O time de 1947, dirigido pelo antigo atacante e ídolo do America Plácido Monsores, não era diferente. Além de Esquerdinha, nele figuravam o beque Arati, que logo sairia para o Botafogo, e o meia Didi, que brilharia vestindo as camisas de Fluminense, Botafogo e Seleção Brasileira. Naquele campeonato, em que o Madureira foi o melhor dos pequenos e terminou na sexta colocação, Esquerdinha foi titular absoluto no primeiro turno, mas atuou em apenas três dos dez jogos do segundo, sendo substituído por Adir nas demais partidas.
UM GOSTINHO FUGAZ DE FLAMENGO
Aquela seria, no entanto, sua última temporada em Conselheiro Galvão. Convidado para disputar um torneio quadrangular no Chile em janeiro de 1948, o Flamengo havia batido à porta do Madureira um mês antes para tentar contratar três jogadores para a excursão: o médio Hermínio e o centroavante Durval, além de Esquerdinha. As negociações se alongaram, e no fim, apenas Durval acabou negociado em definitivo. Quanto aos outros dois, o clube da Zona Norte aceitou apenas emprestá-los com data marcada para retornar.
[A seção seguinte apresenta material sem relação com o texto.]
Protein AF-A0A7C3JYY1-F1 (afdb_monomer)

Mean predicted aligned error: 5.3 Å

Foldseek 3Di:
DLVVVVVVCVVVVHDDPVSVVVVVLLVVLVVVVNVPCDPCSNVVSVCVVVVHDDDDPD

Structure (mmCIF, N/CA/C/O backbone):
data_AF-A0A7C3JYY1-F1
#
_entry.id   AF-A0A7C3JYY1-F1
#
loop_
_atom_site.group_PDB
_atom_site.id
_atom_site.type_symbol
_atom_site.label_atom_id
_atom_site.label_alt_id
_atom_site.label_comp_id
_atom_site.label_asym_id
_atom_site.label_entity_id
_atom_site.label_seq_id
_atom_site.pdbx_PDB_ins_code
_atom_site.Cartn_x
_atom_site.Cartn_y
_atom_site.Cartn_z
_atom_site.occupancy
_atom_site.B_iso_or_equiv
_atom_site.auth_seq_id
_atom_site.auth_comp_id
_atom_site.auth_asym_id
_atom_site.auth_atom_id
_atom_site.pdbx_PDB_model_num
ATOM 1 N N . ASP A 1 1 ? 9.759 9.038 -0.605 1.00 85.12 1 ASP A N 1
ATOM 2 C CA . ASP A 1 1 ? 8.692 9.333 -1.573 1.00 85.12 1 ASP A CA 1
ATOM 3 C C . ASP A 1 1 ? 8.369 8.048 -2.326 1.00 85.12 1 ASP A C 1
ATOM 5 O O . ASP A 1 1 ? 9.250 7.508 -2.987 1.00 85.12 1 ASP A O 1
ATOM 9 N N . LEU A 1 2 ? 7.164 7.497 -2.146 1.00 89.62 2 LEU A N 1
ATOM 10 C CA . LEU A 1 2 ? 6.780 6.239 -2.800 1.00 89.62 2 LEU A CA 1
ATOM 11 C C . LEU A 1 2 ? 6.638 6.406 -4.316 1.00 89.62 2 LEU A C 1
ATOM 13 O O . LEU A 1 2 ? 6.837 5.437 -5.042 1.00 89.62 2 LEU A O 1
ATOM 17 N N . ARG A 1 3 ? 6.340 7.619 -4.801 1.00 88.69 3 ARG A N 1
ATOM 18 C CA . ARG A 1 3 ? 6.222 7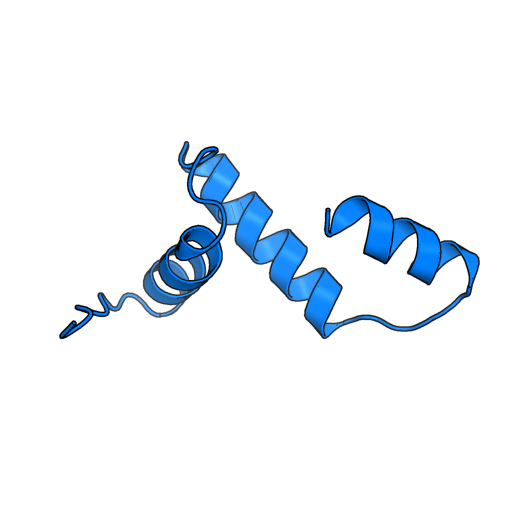.891 -6.238 1.00 88.69 3 ARG A CA 1
ATOM 19 C C . ARG A 1 3 ? 7.567 7.724 -6.926 1.00 88.69 3 ARG A C 1
ATOM 21 O O . ARG A 1 3 ? 7.642 7.005 -7.913 1.00 88.69 3 ARG A O 1
ATOM 28 N N . LEU A 1 4 ? 8.619 8.302 -6.346 1.00 94.38 4 LEU A N 1
ATOM 29 C CA . LEU A 1 4 ? 9.984 8.157 -6.852 1.00 94.38 4 LEU A CA 1
ATOM 30 C C . LEU A 1 4 ? 10.437 6.688 -6.844 1.00 94.38 4 LEU A C 1
ATOM 32 O O . LEU A 1 4 ? 11.013 6.210 -7.814 1.00 94.38 4 LEU A O 1
ATOM 36 N N . ALA A 1 5 ? 10.131 5.943 -5.776 1.00 94.94 5 ALA A N 1
ATOM 37 C CA . ALA A 1 5 ? 10.461 4.518 -5.703 1.00 94.94 5 ALA A CA 1
ATOM 38 C C . ALA A 1 5 ? 9.750 3.696 -6.795 1.00 94.94 5 ALA A C 1
ATOM 40 O O . ALA A 1 5 ? 10.367 2.838 -7.421 1.00 94.94 5 ALA A O 1
ATOM 41 N N . LEU A 1 6 ? 8.466 3.970 -7.049 1.00 96.56 6 LEU A N 1
ATOM 42 C CA . LEU A 1 6 ? 7.689 3.303 -8.100 1.00 96.56 6 LEU A CA 1
ATOM 43 C C . LEU A 1 6 ? 8.126 3.712 -9.512 1.00 96.56 6 LEU A C 1
ATOM 45 O O . LEU A 1 6 ? 8.057 2.895 -10.428 1.00 96.56 6 LEU A O 1
ATOM 49 N N . GLU A 1 7 ? 8.592 4.946 -9.695 1.00 97.31 7 GLU A N 1
ATOM 50 C CA . GLU A 1 7 ? 9.154 5.419 -10.960 1.00 97.31 7 GLU A CA 1
ATOM 51 C C . GLU A 1 7 ? 10.437 4.661 -11.316 1.00 97.31 7 GLU A C 1
ATOM 53 O O . GLU A 1 7 ? 10.512 4.077 -12.397 1.00 97.31 7 GLU A O 1
ATOM 58 N N . VAL A 1 8 ? 11.377 4.552 -10.373 1.00 97.88 8 VAL A N 1
ATOM 59 C CA . VAL A 1 8 ? 12.609 3.766 -10.553 1.00 97.88 8 VAL A CA 1
ATOM 60 C C . VAL A 1 8 ? 12.294 2.281 -10.764 1.00 97.88 8 VAL A C 1
ATOM 62 O O . VAL A 1 8 ? 12.906 1.623 -11.607 1.00 97.88 8 VAL A O 1
ATOM 65 N N . ALA A 1 9 ? 11.312 1.734 -10.040 1.00 97.25 9 ALA A N 1
ATOM 66 C CA . ALA A 1 9 ? 10.879 0.351 -10.225 1.00 97.25 9 ALA A CA 1
ATOM 67 C C . ALA A 1 9 ? 10.351 0.100 -11.647 1.00 97.25 9 ALA A C 1
ATOM 69 O O . ALA A 1 9 ? 10.694 -0.908 -12.264 1.00 97.25 9 ALA A O 1
ATOM 70 N N . ARG A 1 10 ? 9.571 1.043 -12.194 1.00 96.94 10 ARG A N 1
ATOM 71 C CA . ARG A 1 10 ? 9.063 0.995 -13.573 1.00 96.94 10 ARG A CA 1
ATOM 72 C C . ARG A 1 10 ? 10.198 1.023 -14.596 1.00 96.94 10 ARG A C 1
ATOM 74 O O . ARG A 1 10 ? 10.157 0.242 -15.541 1.00 96.94 10 ARG A O 1
ATOM 81 N N . GLU A 1 11 ? 11.200 1.879 -14.406 1.00 98.31 11 GLU A N 1
ATOM 82 C CA . GLU A 1 11 ? 12.373 1.971 -15.293 1.00 98.31 11 GLU A CA 1
ATOM 83 C C . GLU A 1 11 ? 13.193 0.674 -15.329 1.00 98.31 11 GLU A C 1
ATOM 85 O O . GLU A 1 11 ? 13.758 0.329 -16.363 1.00 98.31 11 GLU A O 1
ATOM 90 N N . ASN A 1 12 ? 13.215 -0.070 -14.221 1.00 98.25 12 ASN A N 1
ATOM 91 C CA . ASN A 1 12 ? 13.982 -1.308 -14.072 1.00 98.25 12 ASN A CA 1
ATOM 92 C C . ASN A 1 12 ? 13.133 -2.581 -14.235 1.00 98.25 12 ASN A C 1
ATOM 94 O O . ASN A 1 12 ? 13.616 -3.674 -13.947 1.00 98.25 12 ASN A O 1
ATOM 98 N N . ALA A 1 13 ? 11.868 -2.456 -14.657 1.00 97.25 13 ALA A N 1
ATOM 99 C CA . ALA A 1 13 ? 10.913 -3.565 -14.741 1.00 97.25 13 ALA A CA 1
ATOM 100 C C . ALA A 1 13 ? 10.810 -4.403 -13.442 1.00 97.25 13 ALA A C 1
ATOM 102 O O . ALA A 1 13 ? 10.570 -5.611 -13.482 1.00 97.25 13 ALA A O 1
ATOM 103 N N . LEU A 1 14 ? 10.980 -3.766 -12.278 1.00 98.00 14 LEU A N 1
ATOM 104 C CA . LEU A 1 14 ? 10.931 -4.419 -10.974 1.00 98.00 14 LEU A CA 1
ATOM 105 C C . LEU A 1 14 ? 9.491 -4.414 -10.429 1.00 98.00 14 LEU A C 1
ATOM 107 O O . LEU A 1 14 ? 8.927 -3.341 -10.192 1.00 98.00 14 LEU A O 1
ATOM 111 N N . PRO A 1 15 ? 8.874 -5.581 -10.173 1.00 96.31 15 PRO A N 1
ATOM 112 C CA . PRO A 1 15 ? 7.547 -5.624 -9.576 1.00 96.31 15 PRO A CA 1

Esquerdinha já havia sido levado para treinar na Gávea no início de 1946, quando ainda defendia o time de aspirantes do Madureira, sendo aprovado por Flávio Costa, então treinador rubro-negro. O clube suburbano, no entanto, resolveu se precaver contra a perda do jogador e tratou de fazê-lo assinar seu primeiro contrato profissional – o que, aliás, acabou obrigando o ponta a pedir demissão de seu emprego na Standard Electric, já que não conseguiria mais conciliar os jogos pelo time da firma no sábado e pelo clube no domingo.
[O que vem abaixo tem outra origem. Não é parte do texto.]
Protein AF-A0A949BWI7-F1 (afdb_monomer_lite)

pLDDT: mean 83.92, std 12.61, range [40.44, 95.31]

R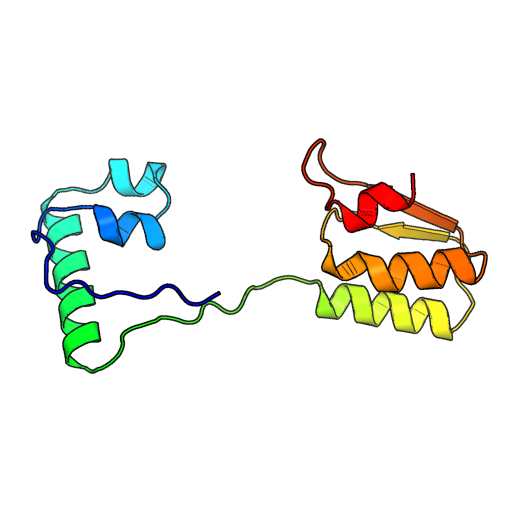adius of gyration: 21.7 Å; chains: 1; bounding box: 48×20×55 Å

Sequence (120 aa):
MGDSKDVSSITPDSPQILKQFIRAPLLQKMSIEAIEYLNTRLKELNQQGILYIEDLKCNFDVEIGRDMLLDYRDNKIENFILWSGDSDFADPVRQLLSDNKKVVLFATARRVSVELNEFW

Structure (mmCIF, N/CA/C/O backbone):
data_AF-A0A949BWI7-F1
#
_entry.id   AF-A0A949BWI7-F1
#
loop_
_atom_site.group_PDB
_atom_site.id
_atom_site.type_symbol
_atom_site.label_atom_id
_atom_site.label_alt_id
_atom_site.label_comp_id
_atom_site.label_asym_id
_atom_site.label_entity_id
_atom_site.label_seq_id
_atom_site.pdbx_PDB_ins_code
_atom_site.Cartn_x
_atom_site.Cartn_y
_atom_site.Cartn_z
_atom_site.occupancy
_atom_site.B_iso_or_equiv
_atom_site.auth_seq_id
_atom_site.auth_comp_id
_atom_site.auth_asym_id
_atom_site.auth_atom_id
_atom_site.pdbx_PDB_model_num
ATOM 1 N N . MET A 1 1 ? -7.966 -5.426 2.811 1.00 41.59 1 MET A N 1
ATOM 2 C CA . MET A 1 1 ? -7.779 -6.340 3.960 1.00 41.59 1 MET A CA 1
ATOM 3 C C . MET A 1 1 ? -8.951 -6.061 4.879 1.00 41.59 1 MET A C 1
ATOM 5 O O . MET A 1 1 ? -9.058 -4.936 5.339 1.00 41.59 1 MET A O 1
ATOM 9 N N . GLY A 1 2 ? -9.917 -6.977 4.956 1.00 40.44 2 GLY A N 1
ATOM 10 C CA . GLY A 1 2 ? -11.152 -6.751 5.709 1.00 40.44 2 GLY A CA 1
ATOM 11 C C . GLY A 1 2 ? -10.969 -7.167 7.163 1.00 40.44 2 GLY A C 1
ATOM 12 O O . GLY A 1 2 ? -10.605 -8.312 7.421 1.00 40.44 2 GLY A O 1
ATOM 13 N N . ASP A 1 3 ? -11.223 -6.252 8.093 1.00 50.50 3 ASP A N 1
ATOM 14 C CA . ASP A 1 3 ? -11.213 -6.561 9.522 1.00 50.50 3 ASP A CA 1
ATOM 15 C C . ASP A 1 3 ? -12.593 -7.092 9.939 1.00 50.50 3 ASP A C 1
ATOM 17 O O . ASP A 1 3 ? -13.596 -6.376 9.877 1.00 50.50 3 ASP A O 1
ATOM 21 N N . SER A 1 4 ? -12.646 -8.368 10.336 1.00 46.50 4 SER A N 1
ATOM 22 C CA . SER A 1 4 ? -13.852 -9.055 10.822 1.00 46.50 4 SER A CA 1
ATOM 23 C C . SER A 1 4 ? -14.161 -8.669 12.271 1.00 46.50 4 SER A C 1
ATOM 25 O O . SER A 1 4 ? -13.298 -8.808 13.141 1.00 46.50 4 SER A O 1
ATOM 27 N N . LYS A 1 5 ? -15.400 -8.234 12.549 1.00 59.41 5 LYS A N 1
ATOM 28 C CA . LYS A 1 5 ? -15.822 -7.702 13.856 1.00 59.41 5 LYS A CA 1
ATOM 29 C C . LYS A 1 5 ? -17.064 -8.417 14.396 1.00 59.41 5 LYS A C 1
ATOM 31 O O . LYS A 1 5 ? -18.183 -7.960 14.177 1.00 59.41 5 LYS A O 1
ATOM 36 N N . ASP A 1 6 ? -16.877 -9.502 15.137 1.00 56.69 6 ASP A N 1
ATOM 37 C CA . ASP A 1 6 ? -17.912 -9.967 16.065 1.00 56.69 6 ASP A CA 1
ATOM 38 C C . ASP A 1 6 ? -17.646 -9.327 17.434 1.00 56.69 6 ASP A C 1
ATOM 40 O O . ASP A 1 6 ? -16.659 -9.645 18.099 1.00 56.69 6 ASP A O 1
ATOM 44 N N . VAL A 1 7 ? -18.489 -8.364 17.823 1.00 57.75 7 VAL A N 1
ATOM 45 C CA . VAL A 1 7 ? -18.366 -7.625 19.095 1.00 57.75 7 VAL A CA 1
ATOM 46 C C . VAL A 1 7 ? -19.287 -8.185 20.186 1.00 57.75 7 VAL A C 1
ATOM 48 O O . VAL A 1 7 ? -19.372 -7.614 21.274 1.00 57.75 7 VAL A O 1
ATOM 51 N N . SER A 1 8 ? -20.007 -9.279 19.907 1.00 59.19 8 SER A N 1
ATOM 52 C CA . SER A 1 8 ? -21.093 -9.782 20.762 1.00 59.19 8 SER A CA 1
ATOM 53 C C . SER A 1 8 ? -20.636 -10.210 22.164 1.00 59.19 8 SER A C 1
ATOM 55 O O . SER A 1 8 ? -21.441 -10.220 23.096 1.00 59.19 8 SER A O 1
ATOM 57 N N . SER A 1 9 ? -19.346 -10.505 22.332 1.00 60.88 9 SER A N 1
ATOM 58 C CA . SER A 1 9 ? -18.739 -11.068 23.540 1.00 60.88 9 SER A CA 1
ATOM 59 C C . SER A 1 9 ? -17.896 -10.086 24.365 1.00 60.88 9 SER A C 1
ATOM 61 O O . SER A 1 9 ? -17.239 -10.504 25.320 1.00 60.88 9 SER A O 1
ATOM 63 N N . ILE A 1 10 ? -17.888 -8.791 24.031 1.00 65.50 10 ILE A N 1
ATOM 64 C CA . ILE A 1 10 ? -16.915 -7.838 24.589 1.00 65.50 10 ILE A CA 1
ATOM 65 C C . ILE A 1 10 ? -17.560 -6.909 25.610 1.00 65.50 10 ILE A C 1
ATOM 67 O O . ILE A 1 10 ? -18.671 -6.413 25.412 1.00 65.50 10 ILE A O 1
ATOM 71 N N . THR A 1 11 ? -16.849 -6.662 26.712 1.00 70.19 11 THR A N 1
ATOM 72 C CA . THR A 1 11 ? -17.294 -5.707 27.725 1.00 70.19 11 THR A CA 1
ATOM 73 C C . THR A 1 11 ? -17.276 -4.277 27.163 1.00 70.19 11 THR A C 1
ATOM 75 O O . THR A 1 11 ? -16.359 -3.928 26.412 1.00 70.19 11 THR A O 1
ATOM 78 N N . PRO A 1 12 ? -18.273 -3.432 27.493 1.00 73.69 12 PRO A N 1
ATOM 79 C CA . PRO A 1 12 ? -18.397 -2.084 26.926 1.00 73.69 12 PRO A CA 1
ATOM 80 C C . PRO A 1 12 ? -17.172 -1.184 27.132 1.00 73.69 12 PRO A C 1
ATOM 82 O O . PRO A 1 12 ? -16.894 -0.332 26.296 1.00 73.69 12 PRO A O 1
ATOM 85 N N . ASP A 1 13 ? -16.412 -1.403 28.199 1.00 78.50 13 ASP A N 1
ATOM 86 C CA . ASP A 1 13 ? -15.219 -0.653 28.601 1.00 78.50 13 ASP A CA 1
ATOM 87 C C . ASP A 1 13 ? -13.913 -1.160 27.957 1.00 78.50 13 ASP A C 1
ATOM 89 O O . ASP A 1 13 ? -12.847 -0.565 28.127 1.00 78.50 13 ASP A O 1
ATOM 93 N N . SER A 1 14 ? -13.961 -2.265 27.209 1.00 82.31 14 SER A N 1
ATOM 94 C CA . SER A 1 14 ? -12.760 -2.893 26.663 1.00 82.31 14 SER A CA 1
ATOM 95 C C . SER A 1 14 ? -12.256 -2.177 25.403 1.00 82.31 14 SER A C 1
ATOM 97 O O . SER A 1 14 ? -12.976 -2.080 24.405 1.00 82.31 14 SER A O 1
ATOM 99 N N . PRO A 1 15 ? -10.974 -1.770 25.349 1.00 83.69 15 PRO A N 1
ATOM 100 C CA . PRO A 1 15 ? -10.389 -1.160 24.157 1.00 83.69 15 PRO A CA 1
ATOM 101 C C . PRO A 1 15 ? -9.967 -2.190 23.094 1.00 83.69 15 PRO A C 1
ATOM 103 O O . PRO A 1 15 ? -9.347 -1.812 22.101 1.00 83.69 15 PRO A O 1
ATOM 106 N N . GLN A 1 16 ? -10.213 -3.494 23.294 1.00 84.88 16 GLN A N 1
ATOM 107 C CA . GLN A 1 16 ? -9.644 -4.559 22.453 1.00 84.88 16 GLN A CA 1
ATOM 108 C C . GLN A 1 16 ? -9.997 -4.422 20.970 1.00 84.88 16 GLN A C 1
ATOM 110 O O . GLN A 1 16 ? -9.097 -4.502 20.137 1.00 84.88 16 GLN A O 1
ATOM 115 N N . ILE A 1 17 ? -11.263 -4.160 20.643 1.00 83.44 17 ILE A N 1
ATOM 116 C CA . ILE A 1 17 ? -11.682 -3.956 19.250 1.00 83.44 17 ILE A CA 1
ATOM 117 C C . ILE A 1 17 ? -11.202 -2.618 18.706 1.00 83.44 17 ILE A C 1
ATOM 119 O O . ILE A 1 17 ? -10.781 -2.535 17.555 1.00 83.44 17 ILE A O 1
ATOM 123 N N . LEU A 1 18 ? -11.192 -1.573 19.534 1.00 87.12 18 LEU A N 1
ATOM 124 C CA . LEU A 1 18 ? -10.745 -0.248 19.110 1.00 87.12 18 LEU A CA 1
ATOM 125 C C . LEU A 1 18 ? -9.275 -0.240 18.673 1.00 87.12 18 LEU A C 1
ATOM 127 O O . LEU A 1 18 ? -8.915 0.573 17.831 1.00 87.12 18 LEU A O 1
ATOM 131 N N . LYS A 1 19 ? -8.440 -1.171 19.156 1.00 89.12 19 LYS A N 1
ATOM 132 C CA . LYS A 1 19 ? -7.048 -1.336 18.692 1.00 89.12 19 LYS A CA 1
ATOM 133 C C . LYS A 1 19 ? -6.927 -1.661 17.201 1.00 89.12 19 LYS A C 1
ATOM 135 O O . LYS A 1 19 ? -5.867 -1.411 16.637 1.00 89.12 19 LYS A O 1
ATOM 140 N N . GLN A 1 20 ? -7.972 -2.210 16.580 1.00 85.31 20 GLN A N 1
ATOM 141 C CA . GLN A 1 20 ? -7.997 -2.479 15.139 1.00 85.31 20 GLN A CA 1
ATOM 142 C C . GLN A 1 20 ? -8.226 -1.193 14.324 1.00 85.31 20 GLN A C 1
ATOM 144 O O . GLN A 1 20 ? -7.760 -1.098 13.198 1.00 85.31 20 GLN A O 1
ATOM 149 N N . PHE A 1 21 ? -8.873 -0.173 14.905 1.00 85.56 21 PHE A N 1
ATOM 150 C CA . PHE A 1 21 ? -9.258 1.064 14.198 1.00 85.56 21 PHE A CA 1
ATOM 151 C C . PHE A 1 21 ? -8.473 2.301 14.643 1.00 85.56 21 PHE A C 1
ATOM 153 O O . PHE A 1 21 ? -8.340 3.265 13.894 1.00 85.56 21 PHE A O 1
ATOM 160 N N . ILE A 1 22 ? -7.964 2.306 15.875 1.00 89.69 22 ILE A N 1
ATOM 161 C CA . ILE A 1 22 ? -7.357 3.469 16.523 1.00 89.69 22 ILE A CA 1
ATOM 162 C C . ILE A 1 22 ? -5.926 3.126 16.923 1.00 89.69 22 ILE A C 1
ATOM 164 O O . ILE A 1 22 ? -5.666 2.175 17.662 1.00 89.69 22 ILE A O 1
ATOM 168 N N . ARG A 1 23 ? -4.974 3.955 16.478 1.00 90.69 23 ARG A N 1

Dirigido por José Ferreira Lemos, o “Juca da Praia” (homem ligado ao Botafogo, ex-jogador alvinegro e ex-árbitro), o Fla fez campanha oscilante no Chile: na estreia perdeu por 4 a 3 para a chamada Seleção Universitária do país, um combinado de jogadores da Universidad de Chile e da Universidad Católica. Em seguida empatou em 2 a 2 com o Magallanes – na época um dos maiores campeões chilenos – jogando com um a menos desde o primeiro tempo após a expulsão de Biguá. Por fim, venceu o Olimpia, campeão paraguaio, por 1 a 0.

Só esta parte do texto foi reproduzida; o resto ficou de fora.